I spent my most recent half day working on learning plans. NINETEEN learning plans, to be exact. This is the downside of tutoring. I then jumped in my car and headed to a service project conference in the next town. On my way, I almost hit a biker who came whipping out of an alley at top speed, without checking the street first. Scary.

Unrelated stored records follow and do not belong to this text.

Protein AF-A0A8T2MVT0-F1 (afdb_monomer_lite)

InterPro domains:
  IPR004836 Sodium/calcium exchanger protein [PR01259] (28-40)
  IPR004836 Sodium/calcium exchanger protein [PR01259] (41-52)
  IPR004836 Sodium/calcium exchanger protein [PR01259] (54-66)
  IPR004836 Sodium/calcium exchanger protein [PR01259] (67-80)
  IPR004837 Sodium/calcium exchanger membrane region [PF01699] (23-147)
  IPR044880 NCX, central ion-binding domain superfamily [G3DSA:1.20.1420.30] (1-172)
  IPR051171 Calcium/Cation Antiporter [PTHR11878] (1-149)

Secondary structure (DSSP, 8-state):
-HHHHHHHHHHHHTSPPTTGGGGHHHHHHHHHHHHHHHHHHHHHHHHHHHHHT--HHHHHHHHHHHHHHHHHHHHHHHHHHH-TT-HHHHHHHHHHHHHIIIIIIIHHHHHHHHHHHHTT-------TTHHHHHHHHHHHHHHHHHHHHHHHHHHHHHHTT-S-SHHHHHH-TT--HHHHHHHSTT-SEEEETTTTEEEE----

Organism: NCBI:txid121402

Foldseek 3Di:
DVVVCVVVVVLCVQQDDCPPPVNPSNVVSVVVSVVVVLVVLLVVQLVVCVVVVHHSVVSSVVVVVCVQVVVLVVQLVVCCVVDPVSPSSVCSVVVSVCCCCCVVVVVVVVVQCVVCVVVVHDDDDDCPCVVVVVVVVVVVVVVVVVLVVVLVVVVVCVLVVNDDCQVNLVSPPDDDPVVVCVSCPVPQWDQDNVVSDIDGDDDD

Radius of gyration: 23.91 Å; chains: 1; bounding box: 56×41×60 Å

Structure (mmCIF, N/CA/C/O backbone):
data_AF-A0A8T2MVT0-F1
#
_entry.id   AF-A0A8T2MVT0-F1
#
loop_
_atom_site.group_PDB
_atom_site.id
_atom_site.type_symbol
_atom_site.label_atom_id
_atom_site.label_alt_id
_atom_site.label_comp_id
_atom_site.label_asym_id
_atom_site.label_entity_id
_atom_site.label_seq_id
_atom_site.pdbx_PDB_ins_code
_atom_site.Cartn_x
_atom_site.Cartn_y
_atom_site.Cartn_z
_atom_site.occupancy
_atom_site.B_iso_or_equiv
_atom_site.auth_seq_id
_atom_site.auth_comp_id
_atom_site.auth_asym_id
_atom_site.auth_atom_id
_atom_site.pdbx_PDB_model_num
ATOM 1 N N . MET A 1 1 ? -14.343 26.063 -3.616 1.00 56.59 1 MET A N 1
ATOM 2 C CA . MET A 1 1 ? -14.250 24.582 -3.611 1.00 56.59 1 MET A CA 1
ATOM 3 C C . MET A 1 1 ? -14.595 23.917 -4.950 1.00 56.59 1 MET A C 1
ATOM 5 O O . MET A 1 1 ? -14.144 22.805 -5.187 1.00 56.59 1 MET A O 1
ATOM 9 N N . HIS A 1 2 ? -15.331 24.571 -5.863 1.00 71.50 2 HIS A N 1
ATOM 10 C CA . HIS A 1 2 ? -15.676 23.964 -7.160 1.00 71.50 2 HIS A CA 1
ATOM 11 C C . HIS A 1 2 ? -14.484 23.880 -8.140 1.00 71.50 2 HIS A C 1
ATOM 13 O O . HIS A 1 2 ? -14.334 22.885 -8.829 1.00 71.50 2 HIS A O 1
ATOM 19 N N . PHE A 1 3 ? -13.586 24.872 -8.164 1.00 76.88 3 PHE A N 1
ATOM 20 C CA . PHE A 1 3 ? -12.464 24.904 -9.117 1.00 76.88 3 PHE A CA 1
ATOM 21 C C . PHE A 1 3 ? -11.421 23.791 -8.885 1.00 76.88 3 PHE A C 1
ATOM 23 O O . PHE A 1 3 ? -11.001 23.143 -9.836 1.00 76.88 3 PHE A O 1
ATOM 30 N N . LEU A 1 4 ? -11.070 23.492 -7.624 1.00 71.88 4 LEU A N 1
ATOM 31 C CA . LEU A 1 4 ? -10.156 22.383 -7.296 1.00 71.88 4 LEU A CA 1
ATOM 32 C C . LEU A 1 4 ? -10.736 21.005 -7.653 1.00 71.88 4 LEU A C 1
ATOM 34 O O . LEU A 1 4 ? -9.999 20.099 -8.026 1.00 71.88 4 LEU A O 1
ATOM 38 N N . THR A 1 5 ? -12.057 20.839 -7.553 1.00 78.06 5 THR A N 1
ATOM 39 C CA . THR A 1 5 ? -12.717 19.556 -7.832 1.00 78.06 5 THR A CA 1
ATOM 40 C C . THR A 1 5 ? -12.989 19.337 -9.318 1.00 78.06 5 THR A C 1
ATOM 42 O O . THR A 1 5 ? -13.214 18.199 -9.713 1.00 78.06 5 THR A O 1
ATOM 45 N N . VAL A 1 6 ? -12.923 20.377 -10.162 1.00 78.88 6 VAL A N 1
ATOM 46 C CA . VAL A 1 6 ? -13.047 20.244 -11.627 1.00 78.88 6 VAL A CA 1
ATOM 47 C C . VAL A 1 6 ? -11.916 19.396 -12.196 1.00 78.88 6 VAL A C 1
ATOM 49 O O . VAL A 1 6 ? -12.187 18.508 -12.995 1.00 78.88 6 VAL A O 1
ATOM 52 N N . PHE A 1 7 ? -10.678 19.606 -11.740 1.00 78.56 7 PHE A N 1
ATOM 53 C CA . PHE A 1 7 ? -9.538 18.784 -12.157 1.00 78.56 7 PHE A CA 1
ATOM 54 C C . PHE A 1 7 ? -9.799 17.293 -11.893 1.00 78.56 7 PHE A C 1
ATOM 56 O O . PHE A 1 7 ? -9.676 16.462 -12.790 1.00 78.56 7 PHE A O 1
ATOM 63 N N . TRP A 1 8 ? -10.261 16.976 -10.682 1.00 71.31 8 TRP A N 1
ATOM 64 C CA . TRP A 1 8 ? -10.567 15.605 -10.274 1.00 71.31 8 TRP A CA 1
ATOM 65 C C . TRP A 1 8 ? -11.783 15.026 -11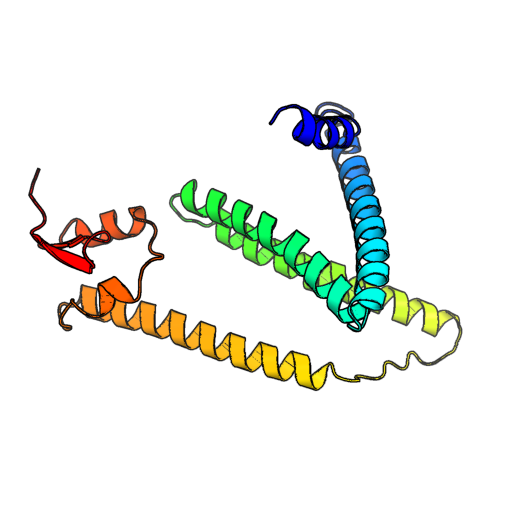.011 1.00 71.31 8 TRP A C 1
ATOM 67 O O . TRP A 1 8 ? -11.777 13.869 -11.420 1.00 71.31 8 TRP A O 1
ATOM 77 N N . LYS A 1 9 ? -12.810 15.846 -11.263 1.00 75.75 9 LYS A N 1
ATOM 78 C CA . LYS A 1 9 ? -14.000 15.455 -12.031 1.00 75.75 9 LYS A CA 1
ATOM 79 C C . LYS A 1 9 ? -13.685 15.145 -13.489 1.00 75.75 9 LYS A C 1
ATOM 81 O O . LYS A 1 9 ? -14.251 14.204 -14.024 1.00 75.75 9 LYS A O 1
ATOM 86 N N . VAL A 1 10 ? -12.797 15.908 -14.124 1.00 77.12 10 VAL A N 1
ATOM 87 C CA . VAL A 1 10 ? -12.372 15.659 -15.510 1.00 77.12 10 VAL A CA 1
ATOM 88 C C . VAL A 1 10 ? -11.519 14.395 -15.590 1.00 77.12 10 VAL A C 1
ATOM 90 O O . VAL A 1 10 ? -11.726 13.583 -16.484 1.00 77.12 10 VAL A O 1
ATOM 93 N N . LEU A 1 11 ? -10.6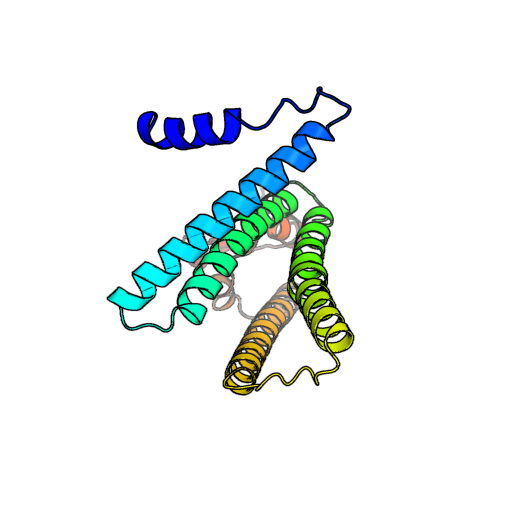21 14.185 -14.624 1.00 73.88 11 LEU A N 1
ATOM 94 C CA . LEU A 1 11 ? -9.790 12.983 -14.565 1.00 73.88 11 LEU A CA 1
ATOM 95 C C . LEU A 1 11 ? -10.634 11.710 -14.382 1.00 73.88 11 LEU A C 1
ATOM 97 O O . LEU A 1 11 ? -10.388 10.709 -15.051 1.00 73.88 11 LEU A O 1
ATOM 101 N N . PHE A 1 12 ? -11.676 11.760 -13.547 1.00 71.62 12 PHE A N 1
ATOM 102 C CA . PHE A 1 12 ? -12.602 10.638 -13.372 1.00 71.62 12 PHE A CA 1
ATOM 103 C C . PHE A 1 12 ? -13.691 10.525 -14.440 1.00 71.62 12 PHE A C 1
ATOM 105 O O . PHE A 1 12 ? -14.237 9.441 -14.614 1.00 71.62 12 PHE A O 1
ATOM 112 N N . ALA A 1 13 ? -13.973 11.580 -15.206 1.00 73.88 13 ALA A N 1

I got to the conference just in time to down a bowl of delicious vegan chili and eat a caramel brownie before the actual conference started. I guess the near accident affected me more than I thought, because suddenly I broke down in tears during our visualization exercise. How embarrassing!

So I left the conference and scrounged up some food for my very hungry second graders at the discount grocery instead. I found some awesome vegetarian "chicken" tacos, and a bottle of great, southwestern salsa to go with them. Heaven!

Sunday, April 4, 2010

Never Laugh While Eating Soup

It just doesn't end well.

I love my land lady. Her whole family came up for a birthday celebration, with plenty of Vietnamese food. She invited me along, and even cooked vegetarian Pha for me. Isn't she sweet?
Her family is hilarious, by the way. We were all eating our soup with chopsticks, and then they'd say the most random thing and disaster would occur: soup everywhere. It's not so easy to get Pha out of long, thick hair. It doesn't do much for make-up either. Maybe it's the newest moisturizer?

A girl can dream.

Thursday, April 1, 2010

Call Me Miss Manners

Somehow, the math and reading tutoring is just one piece of a very large, very messy puzzle. This means that I don't just teach children how to add or what Clover labeling is. Instead, I am a self-confidence builder, Miss Manners, and a math tutor all rolled into one.

I teach children that we don't eat food that's fallen on the floor. "But it's still good!" "Well, where have your shoes been? The boys' bathroom, right? Would you eat off that floor after it flooded for the third time this week?"

I instruct others in how to politely ask to go to the bathroom. "We never yell our need to fart or pee. It's not polite."

I reveal new, powerful words that are "loads better than any curse word. Have you ever heard of the word horrendous or putrid before?"

Simply teaching a child to add or multiply is easy. Teaching them to believe in themselves, not fight with scissors, and refrain from scatalogical conversations is something else entirely.